## [THE TASK]
From the line containing "ATOM 83 C C" down to the line containing "ATOM 95 C CA", copy out the entries below exactly, both lines included, and nothing else; pictures do not belong in the copy.

## [DATA TO PROCESS]
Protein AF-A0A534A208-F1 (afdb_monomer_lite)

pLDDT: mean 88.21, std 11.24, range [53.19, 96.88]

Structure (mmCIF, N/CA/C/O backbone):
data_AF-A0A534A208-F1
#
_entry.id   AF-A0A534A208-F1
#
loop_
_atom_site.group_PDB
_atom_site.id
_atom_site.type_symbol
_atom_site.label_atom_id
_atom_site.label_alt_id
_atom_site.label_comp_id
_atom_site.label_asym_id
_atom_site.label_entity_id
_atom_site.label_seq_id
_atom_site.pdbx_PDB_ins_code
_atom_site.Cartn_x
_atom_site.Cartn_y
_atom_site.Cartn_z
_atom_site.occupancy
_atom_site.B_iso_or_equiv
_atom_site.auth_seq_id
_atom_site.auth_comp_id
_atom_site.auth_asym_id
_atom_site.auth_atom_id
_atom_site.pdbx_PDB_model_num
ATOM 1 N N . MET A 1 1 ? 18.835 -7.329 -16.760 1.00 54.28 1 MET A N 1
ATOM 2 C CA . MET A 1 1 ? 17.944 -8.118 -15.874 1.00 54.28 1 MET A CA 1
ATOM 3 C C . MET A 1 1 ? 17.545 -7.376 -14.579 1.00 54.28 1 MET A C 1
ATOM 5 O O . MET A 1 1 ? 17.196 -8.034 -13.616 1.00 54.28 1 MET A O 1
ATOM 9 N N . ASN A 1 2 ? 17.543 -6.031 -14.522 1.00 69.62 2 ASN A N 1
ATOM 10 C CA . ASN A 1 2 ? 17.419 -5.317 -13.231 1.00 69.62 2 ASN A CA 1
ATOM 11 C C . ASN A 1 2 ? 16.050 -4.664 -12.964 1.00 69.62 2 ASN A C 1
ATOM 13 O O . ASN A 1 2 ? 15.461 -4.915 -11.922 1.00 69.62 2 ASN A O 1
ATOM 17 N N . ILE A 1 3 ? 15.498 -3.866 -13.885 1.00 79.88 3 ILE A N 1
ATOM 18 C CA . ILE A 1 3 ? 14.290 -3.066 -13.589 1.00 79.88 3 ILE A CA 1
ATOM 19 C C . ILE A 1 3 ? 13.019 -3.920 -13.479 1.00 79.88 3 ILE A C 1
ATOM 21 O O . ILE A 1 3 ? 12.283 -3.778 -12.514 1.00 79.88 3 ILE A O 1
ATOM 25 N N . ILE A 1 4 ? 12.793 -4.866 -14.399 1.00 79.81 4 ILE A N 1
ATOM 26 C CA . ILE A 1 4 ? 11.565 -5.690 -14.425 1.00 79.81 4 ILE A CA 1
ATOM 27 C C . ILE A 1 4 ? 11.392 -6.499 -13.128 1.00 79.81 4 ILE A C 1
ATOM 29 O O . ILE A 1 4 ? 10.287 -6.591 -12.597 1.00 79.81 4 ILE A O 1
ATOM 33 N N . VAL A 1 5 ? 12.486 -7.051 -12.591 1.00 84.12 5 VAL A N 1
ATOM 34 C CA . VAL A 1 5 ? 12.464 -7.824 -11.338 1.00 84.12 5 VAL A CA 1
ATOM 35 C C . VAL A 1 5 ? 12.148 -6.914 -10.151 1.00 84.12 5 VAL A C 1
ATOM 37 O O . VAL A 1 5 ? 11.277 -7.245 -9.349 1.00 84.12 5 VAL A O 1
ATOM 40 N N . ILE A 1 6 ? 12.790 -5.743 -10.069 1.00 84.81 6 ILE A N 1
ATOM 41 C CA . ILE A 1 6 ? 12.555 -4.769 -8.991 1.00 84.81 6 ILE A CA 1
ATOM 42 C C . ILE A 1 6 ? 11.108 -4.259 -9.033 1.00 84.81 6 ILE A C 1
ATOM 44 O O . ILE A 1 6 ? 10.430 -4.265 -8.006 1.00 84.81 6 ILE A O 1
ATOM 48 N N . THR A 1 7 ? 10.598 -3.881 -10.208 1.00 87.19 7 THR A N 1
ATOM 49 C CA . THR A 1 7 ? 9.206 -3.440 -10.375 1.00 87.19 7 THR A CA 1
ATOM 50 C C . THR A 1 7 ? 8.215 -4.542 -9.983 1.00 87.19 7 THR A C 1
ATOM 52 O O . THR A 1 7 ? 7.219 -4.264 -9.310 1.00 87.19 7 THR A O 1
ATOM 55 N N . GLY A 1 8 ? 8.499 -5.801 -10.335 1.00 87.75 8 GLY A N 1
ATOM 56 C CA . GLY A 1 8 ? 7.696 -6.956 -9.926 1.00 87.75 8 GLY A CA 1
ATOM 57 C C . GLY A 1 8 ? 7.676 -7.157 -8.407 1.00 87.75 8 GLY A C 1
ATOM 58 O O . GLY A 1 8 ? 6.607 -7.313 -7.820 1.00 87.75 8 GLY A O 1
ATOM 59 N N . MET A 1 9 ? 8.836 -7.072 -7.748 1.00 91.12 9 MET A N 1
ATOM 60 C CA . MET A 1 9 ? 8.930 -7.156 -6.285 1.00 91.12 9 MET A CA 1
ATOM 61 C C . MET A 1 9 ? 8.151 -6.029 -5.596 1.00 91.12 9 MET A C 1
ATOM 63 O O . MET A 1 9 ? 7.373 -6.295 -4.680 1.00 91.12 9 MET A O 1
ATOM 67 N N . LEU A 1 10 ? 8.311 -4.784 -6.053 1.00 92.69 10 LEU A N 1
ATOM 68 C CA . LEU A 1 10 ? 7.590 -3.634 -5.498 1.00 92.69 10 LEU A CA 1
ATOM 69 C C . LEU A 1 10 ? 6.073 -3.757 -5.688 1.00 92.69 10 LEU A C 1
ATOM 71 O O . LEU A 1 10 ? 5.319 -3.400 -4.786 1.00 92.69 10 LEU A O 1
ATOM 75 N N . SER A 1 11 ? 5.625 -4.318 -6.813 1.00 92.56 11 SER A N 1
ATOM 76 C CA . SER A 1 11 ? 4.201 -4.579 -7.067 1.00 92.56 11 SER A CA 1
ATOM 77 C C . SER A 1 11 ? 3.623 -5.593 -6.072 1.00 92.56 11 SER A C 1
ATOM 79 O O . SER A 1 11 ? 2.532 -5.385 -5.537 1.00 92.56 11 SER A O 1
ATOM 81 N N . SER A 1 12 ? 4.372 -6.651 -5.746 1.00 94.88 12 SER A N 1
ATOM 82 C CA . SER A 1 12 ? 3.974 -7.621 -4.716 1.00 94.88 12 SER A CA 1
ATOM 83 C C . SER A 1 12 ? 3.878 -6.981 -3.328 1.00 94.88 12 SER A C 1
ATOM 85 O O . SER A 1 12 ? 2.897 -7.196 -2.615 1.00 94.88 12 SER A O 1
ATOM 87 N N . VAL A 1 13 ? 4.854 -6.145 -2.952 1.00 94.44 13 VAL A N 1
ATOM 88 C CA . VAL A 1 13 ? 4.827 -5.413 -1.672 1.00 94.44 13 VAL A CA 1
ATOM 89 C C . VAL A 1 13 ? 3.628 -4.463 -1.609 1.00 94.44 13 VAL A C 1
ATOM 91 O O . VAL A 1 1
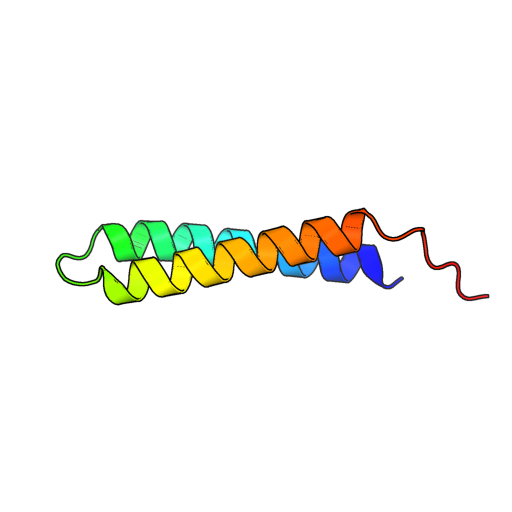3 ? 2.945 -4.405 -0.586 1.00 94.44 13 VAL A O 1
ATOM 94 N N . LEU A 1 14 ? 3.323 -3.765 -2.706 1.00 94.38 14 LEU A N 1
ATOM 95 C CA . LEU A 1 14 ? 2.165 -2.875 -2.804 1.00 94.38 14 LEU A CA 1
ATOM 96 C C . LEU A 1 14 ? 0.847 -3.629 -2.574 1.00 94.38 14 LEU A C 1
ATOM 98 O O . LEU A 1 14 ? -0.013 -3.159 -1.824 1.00 94.38 14 LEU A O 1
ATOM 102 N N . SER A 1 15 ? 0.705 -4.819 -3.164 1.00 96.31 15 SER A N 1
ATOM 103 C CA . SER A 1 15 ? -0.474 -5.670 -2.966 1.00 96.31 15 SER A CA 1
ATOM 104 C C . SER A 1 15 ? -0.635 -6.089 -1.502 1.00 96.31 15 SER A C 1
ATOM 106 O O . SER A 1 15 ? -1.743 -6.030 -0.966 1.00 96.31 15 SER A O 1
ATOM 108 N N . ILE A 1 16 ? 0.462 -6.464 -0.833 1.00 96.56 16 ILE A N 1
ATOM 109 C CA . ILE A 1 16 ? 0.447 -6.837 0.589 1.00 96.56 16 ILE A CA 1
ATOM 110 C C . ILE A 1 16 ? 0.043 -5.637 1.451 1.00 96.56 16 ILE A C 1
ATOM 112 O O . ILE A 1 16 ? -0.870 -5.751 2.264 1.00 96.56 16 ILE A O 1
ATOM 116 N N . LEU A 1 17 ? 0.668 -4.473 1.256 1.00 95.06 17 LEU A N 1
ATOM 117 C CA . LEU A 1 17 ? 0.348 -3.269 2.030 1.00 95.06 17 LEU A CA 1
ATOM 118 C C . LEU A 1 17 ? -1.100 -2.820 1.838 1.00 95.06 17 LEU A C 1
ATOM 120 O O . LEU A 1 17 ? -1.725 -2.363 2.792 1.00 95.06 17 LEU A O 1
ATOM 124 N N . THR A 1 18 ? -1.653 -2.987 0.638 1.00 94.81 18 THR A N 1
ATOM 125 C CA . THR A 1 18 ? -3.063 -2.683 0.361 1.00 94.81 18 THR A CA 1
ATOM 126 C C . THR A 1 18 ? -3.994 -3.597 1.159 1.00 94.81 18 THR A C 1
ATOM 128 O O . THR A 1 18 ? -4.942 -3.117 1.780 1.00 94.81 18 THR A O 1
ATOM 131 N N . ALA A 1 19 ? -3.697 -4.900 1.215 1.00 96.19 19 ALA A N 1
ATOM 132 C CA . ALA A 1 19 ? -4.457 -5.850 2.027 1.00 96.19 19 ALA A CA 1
ATOM 133 C C . ALA A 1 19 ? -4.330 -5.554 3.533 1.00 96.19 19 ALA A C 1
ATOM 135 O O . ALA A 1 19 ? -5.325 -5.568 4.257 1.00 96.19 19 ALA A O 1
ATOM 136 N N . VAL A 1 20 ? -3.123 -5.218 3.998 1.00 94.81 20 VAL A N 1
ATOM 137 C CA . VAL A 1 20 ? -2.876 -4.832 5.396 1.00 94.81 20 VAL A CA 1
ATOM 138 C C . VAL A 1 20 ? -3.620 -3.543 5.744 1.00 94.81 20 VAL A C 1
ATOM 140 O O . VAL A 1 20 ? -4.222 -3.465 6.810 1.00 94.81 20 VAL A O 1
ATOM 143 N N . LEU A 1 21 ? -3.648 -2.550 4.850 1.00 95.62 21 LEU A N 1
ATOM 144 C CA . LEU A 1 21 ? -4.415 -1.322 5.057 1.00 95.62 21 LEU A CA 1
ATOM 145 C C . LEU A 1 21 ? -5.907 -1.613 5.215 1.00 95.62 21 LEU A C 1
ATOM 147 O O . LEU A 1 21 ? -6.531 -1.065 6.122 1.00 95.62 21 LEU A O 1
ATOM 151 N N . ALA A 1 22 ? -6.465 -2.467 4.353 1.00 94.88 22 ALA A 
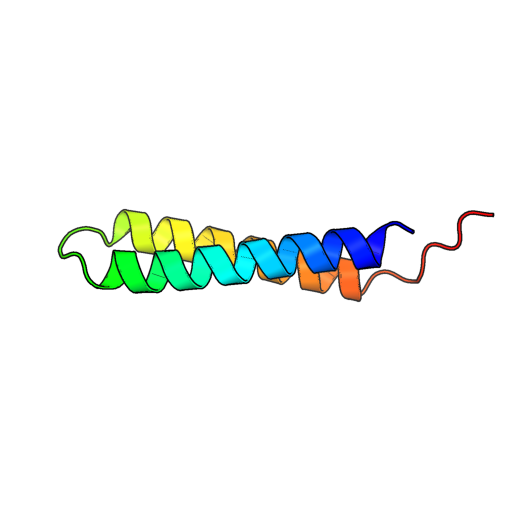N 1
ATOM 152 C CA . ALA A 1 22 ? -7.867 -2.860 4.433 1.00 94.88 22 ALA A CA 1
ATOM 153 C C . ALA A 1 22 ? -8.176 -3.534 5.777 1.00 94.88 22 ALA A C 1
ATOM 155 O O . ALA A 1 22 ? -9.160 -3.180 6.418 1.00 94.88 22 ALA A O 1
ATOM 156 N N . LEU A 1 23 ? -7.299 -4.429 6.247 1.00 94.56 
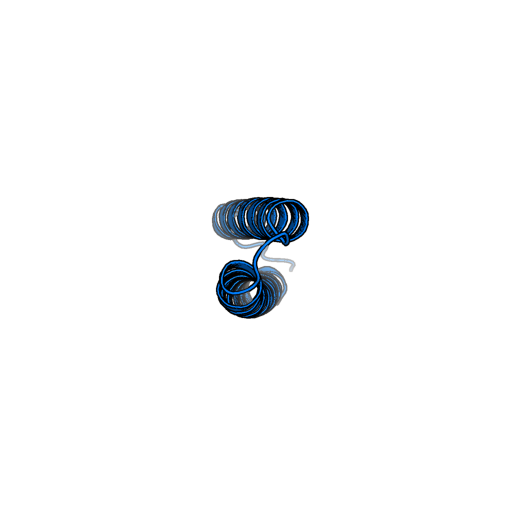23 LEU A N 1
ATOM 157 C CA . LEU A 1 23 ? -7.435 -5.064 7.558 1.00 94.56 23 LEU A CA 1
ATOM 158 C C . LEU A 1 23 ? -7.362 -4.042 8.702 1.00 94.56 23 LEU A C 1
ATOM 160 O O . LEU A 1 23 ? -8.234 -4.022 9.566 1.00 94.56 23 LEU A O 1
ATOM 164 N N . VAL A 1 24 ? -6.357 -3.166 8.702 1.00 94.00 24 VAL A N 1
ATOM 165 C CA . VAL A 1 24 ? -6.155 -2.159 9.758 1.00 94.00 24 VAL A CA 1
ATOM 166 C C . VAL A 1 24 ? -7.319 -1.171 9.828 1.00 94.00 24 VAL A C 1
ATOM 168 O O . VAL A 1 24 ? -7.711 -0.775 10.919 1.00 94.00 24 VAL A O 1
ATOM 171 N N . GLN A 1 25 ? -7.929 -0.822 8.694 1.00 92.12 25 GLN A N 1
ATOM 172 C CA . GLN A 1 25 ? -9.111 0.045 8.663 1.00 92.12 25 GLN A CA 1
ATOM 173 C C . GLN A 1 25 ? -10.350 -0.574 9.323 1.00 92.12 25 GLN A C 1
ATOM 175 O O . GLN A 1 25 ? -11.275 0.163 9.655 1.00 92.12 25 GLN A O 1
ATOM 180 N N . THR A 1 26 ? -10.382 -1.893 9.539 1.00 93.06 26 THR A N 1
ATOM 181 C CA . THR A 1 26 ? -11.476 -2.541 10.283 1.00 93.06 26 THR A CA 1
ATOM 182 C C . THR A 1 26 ? -11.326 -2.429 11.803 1.00 93.06 26 THR A C 1
ATOM 184 O O . THR A 1 26 ? -12.269 -2.727 12.533 1.00 93.06 26 THR A O 1
ATOM 187 N N . ILE A 1 27 ? -10.159 -1.993 12.291 1.00 94.06 27 ILE A N 1
ATOM 188 C CA . ILE A 1 27 ? -9.844 -1.897 13.717 1.00 94.06 27 ILE A CA 1
ATOM 189 C C . ILE A 1 27 ? -10.041 -0.451 14.184 1.00 94.06 27 ILE A C 1
ATOM 191 O O . ILE A 1 27 ? -9.326 0.458 13.761 1.00 94.06 27 ILE A O 1
ATOM 195 N N . THR A 1 28 ? -10.986 -0.235 15.097 1.00 85.75 28 THR A N 1
ATOM 196 C CA . THR A 1 28 ? -11.210 1.068 15.743 1.00 85.75 28 THR A CA 1
ATOM 197 C C . THR A 1 28 ? -9.972 1.506 16.534 1.00 85.75 28 THR A C 1
ATOM 199 O O . THR A 1 28 ? -9.453 0.724 17.332 1.00 85.75 28 THR A O 1
ATOM 202 N N . GLY A 1 29 ? -9.507 2.749 16.354 1.00 89.44 29 GLY A N 1
ATOM 203 C CA . GLY A 1 29 ? -8.329 3.281 17.056 1.00 89.44 29 GLY A CA 1
ATOM 204 C C . GLY A 1 29 ? -6.985 3.014 16.362 1.00 89.44 29 GLY A C 1
ATOM 205 O O . GLY A 1 29 ? -5.929 3.282 16.937 1.00 89.44 29 GLY A O 1
ATOM 206 N N . ALA A 1 30 ? -6.994 2.466 15.141 1.00 92.31 30 ALA A N 1
ATOM 207 C CA . ALA A 1 30 ? -5.789 2.175 14.362 1.00 92.31 30 ALA A CA 1
ATOM 208 C C . ALA A 1 30 ? -5.476 3.239 13.285 1.00 92.31 30 ALA A C 1
ATOM 210 O O . ALA A 1 30 ? -4.749 2.969 12.323 1.00 92.31 30 ALA A O 1
ATOM 211 N N . GLU A 1 31 ? -5.992 4.463 13.426 1.00 92.19 31 GLU A N 1
ATOM 212 C CA . GLU A 1 31 ? -5.895 5.524 12.414 1.00 92.19 31 GLU A CA 1
ATOM 213 C C . GLU A 1 31 ? -4.438 5.911 12.120 1.00 92.19 31 GLU A C 1
ATOM 215 O O . GLU A 1 31 ? -4.070 6.124 10.963 1.00 92.19 31 GLU A O 1
ATOM 220 N N . ALA A 1 32 ? -3.586 5.936 13.150 1.00 91.56 32 ALA A N 1
ATOM 221 C CA . ALA A 1 32 ? -2.160 6.222 13.002 1.00 91.56 32 ALA A CA 1
ATOM 222 C C . ALA A 1 32 ? -1.434 5.142 12.178 1.00 91.56 32 ALA A C 1
ATOM 224 O O . ALA A 1 32 ? -0.625 5.461 11.304 1.00 9
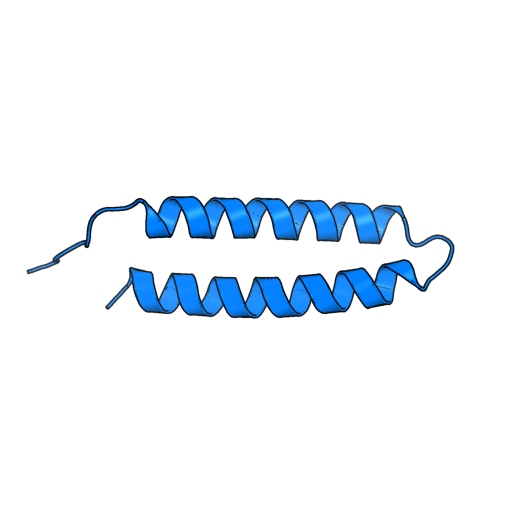1.56 32 ALA A O 1
ATOM 225 N N . ALA A 1 33 ? -1.760 3.864 12.403 1.00 91.25 33 ALA A N 1
ATOM 226 C CA . ALA A 1 33 ? -1.200 2.755 11.634 1.00 91.25 33 ALA A CA 1
ATOM 227 C C . ALA A 1 33 ? -1.698 2.785 10.181 1.00 91.25 33 ALA A C 1
ATOM 229 O O . ALA A 1 33 ? -0.901 2.654 9.250 1.00 91.25 33 ALA A O 1
ATOM 230 N N . ALA A 1 34 ? -2.993 3.042 9.969 1.00 93.69 34 ALA A N 1
ATOM 231 C CA . ALA A 1 34 ? -3.564 3.203 8.634 1.00 93.69 34 ALA A CA 1
ATOM 232 C C . ALA A 1 34 ? -2.901 4.357 7.862 1.00 93.69 34 ALA A C 1
ATOM 234 O O . ALA A 1 34 ? -2.646 4.229 6.662 1.00 93.69 34 ALA A O 1
ATOM 235 N N . LEU A 1 35 ? -2.591 5.471 8.534 1.00 95.06 35 LEU A N 1
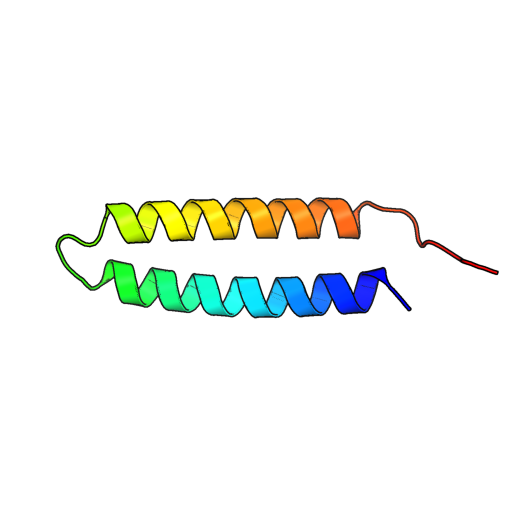
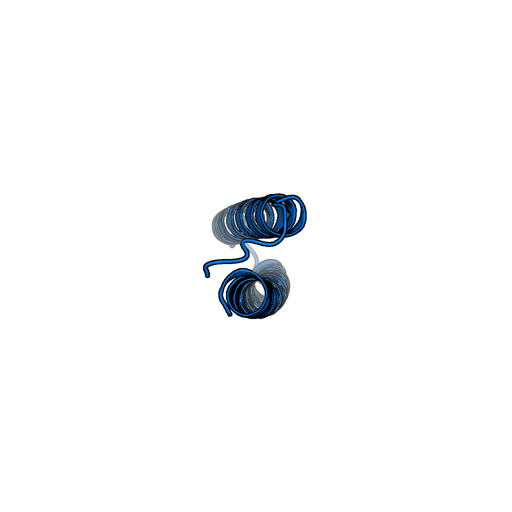ATOM 236 C CA . LEU A 1 35 ? -1.887 6.604 7.934 1.00 95.06 35 LEU A CA 1
ATOM 237 C C . LEU A 1 35 ? -0.456 6.234 7.519 1.00 95.06 35 LEU A C 1
ATOM 239 O O . LEU A 1 35 ? -0.056 6.532 6.393 1.00 95.06 35 LEU A O 1
ATOM 243 N N . ALA A 1 36 ? 0.287 5.540 8.384 1.00 94.94 36 ALA A N 1
ATOM 244 C CA . ALA A 1 36 ? 1.637 5.072 8.073 1.00 94.94 36 ALA A CA 1
ATOM 245 C C . ALA A 1 36 ? 1.651 4.112 6.869 1.00 94.94 36 ALA A C 1
ATOM 247 O O . ALA A 1 36 ? 2.480 4.251 5.968 1.00 94.94 36 ALA A O 1
ATOM 248 N N . ILE A 1 37 ? 0.688 3.186 6.801 1.00 94.75 37 ILE A N 1
ATOM 249 C CA . ILE A 1 37 ? 0.562 2.254 5.673 1.00 94.75 37 ILE A CA 1
ATOM 250 C C . ILE A 1 37 ? 0.207 3.001 4.379 1.00 94.75 37 ILE A C 1
ATOM 252 O O . ILE A 1 37 ? 0.805 2.731 3.337 1.00 94.75 37 ILE A O 1
ATOM 256 N N . LYS A 1 38 ? -0.709 3.981 4.425 1.00 95.62 38 LYS A N 1
ATOM 257 C CA . LYS A 1 38 ? -1.031 4.832 3.263 1.00 95.62 38 LYS A CA 1
ATOM 258 C C . LYS A 1 38 ? 0.197 5.581 2.744 1.00 95.62 38 LYS A C 1
ATOM 260 O O . LYS A 1 38 ? 0.401 5.637 1.532 1.00 95.62 38 LYS A O 1
ATOM 265 N N . ALA A 1 39 ? 1.023 6.121 3.640 1.00 96.31 39 ALA A N 1
ATOM 266 C CA . ALA A 1 39 ? 2.266 6.787 3.260 1.00 96.31 39 ALA A CA 1
ATOM 267 C C . ALA A 1 39 ? 3.240 5.816 2.566 1.00 96.31 39 ALA A C 1
ATOM 269 O O . ALA A 1 39 ? 3.777 6.141 1.509 1.00 96.31 39 ALA A O 1
ATOM 270 N N . ALA A 1 40 ? 3.399 4.598 3.095 1.00 95.12 40 ALA A N 1
ATOM 271 C CA . ALA A 1 40 ? 4.249 3.574 2.484 1.00 95.12 40 ALA A CA 1
ATOM 272 C C . ALA A 1 40 ? 3.765 3.158 1.081 1.00 95.12 40 ALA A C 1
ATOM 274 O O . ALA A 1 40 ? 4.567 3.078 0.149 1.00 95.12 40 ALA A O 1
ATOM 275 N N . ILE A 1 41 ? 2.453 2.951 0.910 1.00 96.62 41 ILE A N 1
ATOM 276 C CA . ILE A 1 41 ? 1.822 2.667 -0.392 1.00 96.62 41 ILE A CA 1
ATOM 277 C C . ILE A 1 41 ? 2.139 3.780 -1.396 1.00 96.62 41 ILE A C 1
ATOM 279 O O . ILE A 1 41 ? 2.533 3.493 -2.530 1.00 96.62 41 ILE A O 1
ATOM 283 N N . LEU A 1 42 ? 2.007 5.045 -0.983 1.00 96.88 42 LEU A N 1
ATOM 284 C CA . LEU A 1 42 ? 2.295 6.193 -1.840 1.00 96.88 42 LEU A CA 1
ATOM 285 C C . LEU A 1 42 ? 3.764 6.208 -2.284 1.00 96.88 42 LEU A C 1
ATOM 287 O O . LEU A 1 42 ? 4.034 6.330 -3.479 1.00 96.88 42 LEU A O 1
ATOM 291 N N . SER A 1 43 ? 4.706 6.028 -1.354 1.00 96.75 43 SER A N 1
ATOM 292 C CA . SER A 1 43 ? 6.140 6.001 -1.666 1.00 96.75 43 SER A CA 1
ATOM 293 C C . SER A 1 43 ? 6.513 4.868 -2.623 1.00 96.75 43 SER A C 1
ATOM 295 O O . SER A 1 43 ? 7.280 5.084 -3.560 1.00 96.75 43 SER A O 1
ATOM 297 N N . ILE A 1 44 ? 5.945 3.672 -2.443 1.00 94.62 44 ILE A N 1
ATOM 298 C CA . ILE A 1 44 ? 6.201 2.534 -3.340 1.00 94.62 44 ILE A CA 1
ATOM 299 C C . ILE A 1 44 ? 5.596 2.780 -4.723 1.00 94.62 44 ILE A C 1
ATOM 301 O O . ILE A 1 44 ? 6.245 2.510 -5.732 1.00 94.62 44 ILE A O 1
ATOM 305 N N . THR A 1 45 ? 4.389 3.344 -4.786 1.00 94.38 45 THR A N 1
ATOM 306 C CA . THR A 1 45 ? 3.737 3.695 -6.057 1.00 94.38 45 THR A CA 1
ATOM 307 C C . THR A 1 45 ? 4.576 4.705 -6.841 1.00 94.38 45 THR A C 1
ATOM 309 O O . THR A 1 45 ? 4.787 4.540 -8.042 1.00 94.38 45 THR A O 1
ATOM 312 N N . GLN A 1 46 ? 5.122 5.715 -6.158 1.00 94.69 46 GLN A N 1
ATOM 313 C CA . GLN A 1 46 ? 6.048 6.678 -6.756 1.00 94.69 46 GLN A CA 1
ATOM 314 C C . GLN A 1 46 ? 7.339 6.007 -7.237 1.00 94.69 46 GLN A C 1
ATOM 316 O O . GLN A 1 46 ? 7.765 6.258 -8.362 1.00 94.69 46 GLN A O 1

## [RESPONSE BELOW]
ATOM 83 C C . SER A 1 12 ? 3.878 -6.981 -3.328 1.00 94.88 12 SER A C 1
ATOM 85 O O . SER A 1 12 ? 2.897 -7.196 -2.615 1.00 94.88 12 SER A O 1
ATOM 87 N N . VAL A 1 13 ? 4.854 -6.145 -2.952 1.00 94.44 13 VAL A N 1
ATOM 88 C CA . VAL A 1 13 ? 4.827 -5.413 -1.672 1.00 94.44 13 VAL A CA 1
ATOM 89 C C . VAL A 1 13 ? 3.628 -4.463 -1.609 1.00 94.44 13 VAL A C 1
ATOM 91 O O . VAL A 1 1
3 ? 2.945 -4.405 -0.586 1.00 94.44 13 VAL A O 1
ATOM 94 N N . LEU A 1 14 ? 3.323 -3.765 -2.706 1.00 94.38 14 LEU A N 1
ATOM 95 C CA . LEU A 1 14 ? 2.165 -2.875 -2.804 1.00 94.38 14 LEU A CA 1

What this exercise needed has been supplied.